Project : Analysing tweets sentiments into pos/neg in a specific topic
Creating a classifier to analyse sentiments extracted from tweets into 2 categories: negative / positive Tools : using keras with tensorflow backend to build our model. This project is based on word embedding as feature extractor and neural networks for classification.
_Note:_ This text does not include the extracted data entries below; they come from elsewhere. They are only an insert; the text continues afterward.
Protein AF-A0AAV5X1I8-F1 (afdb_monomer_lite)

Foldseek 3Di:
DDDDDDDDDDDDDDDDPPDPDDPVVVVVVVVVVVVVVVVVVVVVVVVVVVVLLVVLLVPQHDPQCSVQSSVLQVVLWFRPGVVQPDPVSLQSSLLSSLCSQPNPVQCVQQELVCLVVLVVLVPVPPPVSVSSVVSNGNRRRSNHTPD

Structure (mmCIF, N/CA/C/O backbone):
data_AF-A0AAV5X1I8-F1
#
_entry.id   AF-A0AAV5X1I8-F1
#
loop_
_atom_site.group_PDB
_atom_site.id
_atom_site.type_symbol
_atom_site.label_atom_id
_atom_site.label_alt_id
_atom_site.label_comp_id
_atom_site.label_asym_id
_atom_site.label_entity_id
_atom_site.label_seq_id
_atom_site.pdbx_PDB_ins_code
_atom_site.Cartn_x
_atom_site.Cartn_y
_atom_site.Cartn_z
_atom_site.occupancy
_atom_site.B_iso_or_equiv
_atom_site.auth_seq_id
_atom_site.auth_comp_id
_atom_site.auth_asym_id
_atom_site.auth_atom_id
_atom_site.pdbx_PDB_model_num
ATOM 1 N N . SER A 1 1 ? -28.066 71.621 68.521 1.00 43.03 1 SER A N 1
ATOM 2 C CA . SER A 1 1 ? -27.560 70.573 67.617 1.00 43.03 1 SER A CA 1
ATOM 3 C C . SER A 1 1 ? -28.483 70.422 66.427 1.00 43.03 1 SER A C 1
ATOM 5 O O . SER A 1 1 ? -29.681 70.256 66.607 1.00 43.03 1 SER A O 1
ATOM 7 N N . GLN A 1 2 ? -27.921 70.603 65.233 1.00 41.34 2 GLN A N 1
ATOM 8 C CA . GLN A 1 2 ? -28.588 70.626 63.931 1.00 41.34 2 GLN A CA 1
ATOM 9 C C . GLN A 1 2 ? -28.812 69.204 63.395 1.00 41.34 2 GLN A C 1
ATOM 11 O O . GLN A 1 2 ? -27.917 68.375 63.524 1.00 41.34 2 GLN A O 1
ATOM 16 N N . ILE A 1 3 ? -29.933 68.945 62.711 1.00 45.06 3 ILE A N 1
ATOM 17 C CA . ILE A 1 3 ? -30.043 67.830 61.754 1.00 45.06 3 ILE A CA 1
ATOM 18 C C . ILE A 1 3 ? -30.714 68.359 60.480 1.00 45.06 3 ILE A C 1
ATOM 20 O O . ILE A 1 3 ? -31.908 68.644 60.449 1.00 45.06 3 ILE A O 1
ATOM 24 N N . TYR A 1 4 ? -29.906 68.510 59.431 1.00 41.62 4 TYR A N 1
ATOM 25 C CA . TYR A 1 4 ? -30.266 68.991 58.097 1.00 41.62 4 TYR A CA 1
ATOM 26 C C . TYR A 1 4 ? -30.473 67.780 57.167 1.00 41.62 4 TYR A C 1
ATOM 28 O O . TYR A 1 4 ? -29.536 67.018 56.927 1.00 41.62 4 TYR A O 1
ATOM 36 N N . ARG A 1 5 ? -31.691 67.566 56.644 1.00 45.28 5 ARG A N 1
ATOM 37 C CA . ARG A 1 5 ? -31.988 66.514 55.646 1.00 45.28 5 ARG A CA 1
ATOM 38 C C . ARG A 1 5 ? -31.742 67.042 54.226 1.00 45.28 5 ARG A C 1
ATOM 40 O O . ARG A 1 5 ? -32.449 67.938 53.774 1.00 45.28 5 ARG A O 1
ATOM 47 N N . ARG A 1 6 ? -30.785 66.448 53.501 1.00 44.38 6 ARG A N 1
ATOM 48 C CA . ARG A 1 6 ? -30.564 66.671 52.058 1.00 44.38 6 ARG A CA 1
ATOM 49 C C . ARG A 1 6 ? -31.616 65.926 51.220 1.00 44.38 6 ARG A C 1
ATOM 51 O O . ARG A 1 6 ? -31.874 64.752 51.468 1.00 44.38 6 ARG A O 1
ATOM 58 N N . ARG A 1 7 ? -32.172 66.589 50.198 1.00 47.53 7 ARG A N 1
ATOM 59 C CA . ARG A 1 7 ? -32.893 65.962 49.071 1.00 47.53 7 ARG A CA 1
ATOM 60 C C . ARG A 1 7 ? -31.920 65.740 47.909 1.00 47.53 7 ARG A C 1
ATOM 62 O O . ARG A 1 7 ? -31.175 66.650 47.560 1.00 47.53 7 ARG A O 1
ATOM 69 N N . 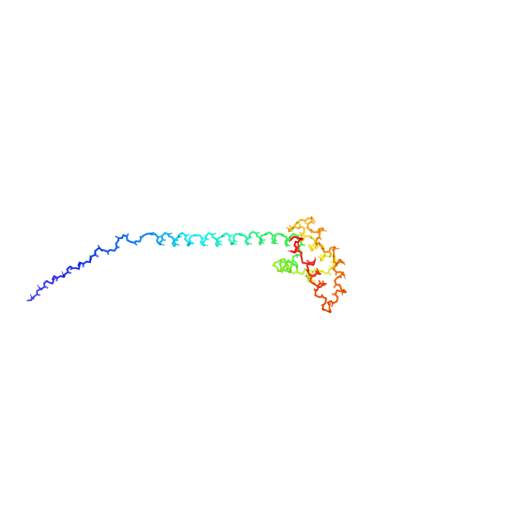THR A 1 8 ? -31.946 64.554 47.313 1.00 47.28 8 THR A N 1
ATOM 70 C CA . THR A 1 8 ? -31.221 64.183 46.086 1.00 47.28 8 THR A CA 1
ATOM 71 C C . THR A 1 8 ? -32.068 64.464 44.832 1.00 47.28 8 THR A C 1
ATOM 73 O O . THR A 1 8 ? -33.288 64.287 44.885 1.00 47.28 8 THR A O 1
ATOM 76 N N . PRO A 1 9 ? -31.470 64.882 43.700 1.00 47.22 9 PRO A N 1
ATOM 77 C CA . PRO A 1 9 ? -32.198 65.120 42.453 1.00 47.22 9 PRO A CA 1
ATOM 78 C C . PRO A 1 9 ? -32.415 63.831 41.640 1.00 47.22 9 PRO A C 1
ATOM 80 O O . PRO A 1 9 ? -31.598 62.912 41.665 1.00 47.22 9 PRO A O 1
ATOM 83 N N . ARG A 1 10 ? -33.541 63.783 40.915 1.00 47.47 10 ARG A N 1
ATOM 84 C CA . ARG A 1 10 ? -33.915 62.719 39.970 1.00 47.47 10 ARG A CA 1
ATOM 85 C C . ARG A 1 10 ? -33.127 62.866 38.665 1.00 47.47 10 ARG A C 1
ATOM 87 O O . ARG A 1 10 ? -33.118 63.943 38.080 1.00 47.47 10 ARG A O 1
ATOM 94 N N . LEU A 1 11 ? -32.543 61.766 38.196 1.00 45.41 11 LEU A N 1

Making a benchmark to choose between deep neural network and embedding which will provide us a higher accuracy and an optimized result
Classification models tested : Simple neural network / CNN: convolutional neural network / LSTM: Long Short Term Memory RNN Embedding pre-trained models used : Glove / Word2vec / FastText
** Link to the dataset : https://www.kaggle.com/kazanova/sentiment140 ** Download the dataset ( heavy size to put on the repository - 1600000M tweets ), then run the preprocess.py file in DATA folder to get a cleaner version of the dataset ready to be trained on our classification models ( clean_tweets.csv)
Each model need to be trained and saved as well in form of weights ( the saved model.h5 needs to be inside the folder models -> the folder models need to be existed before running the classification files)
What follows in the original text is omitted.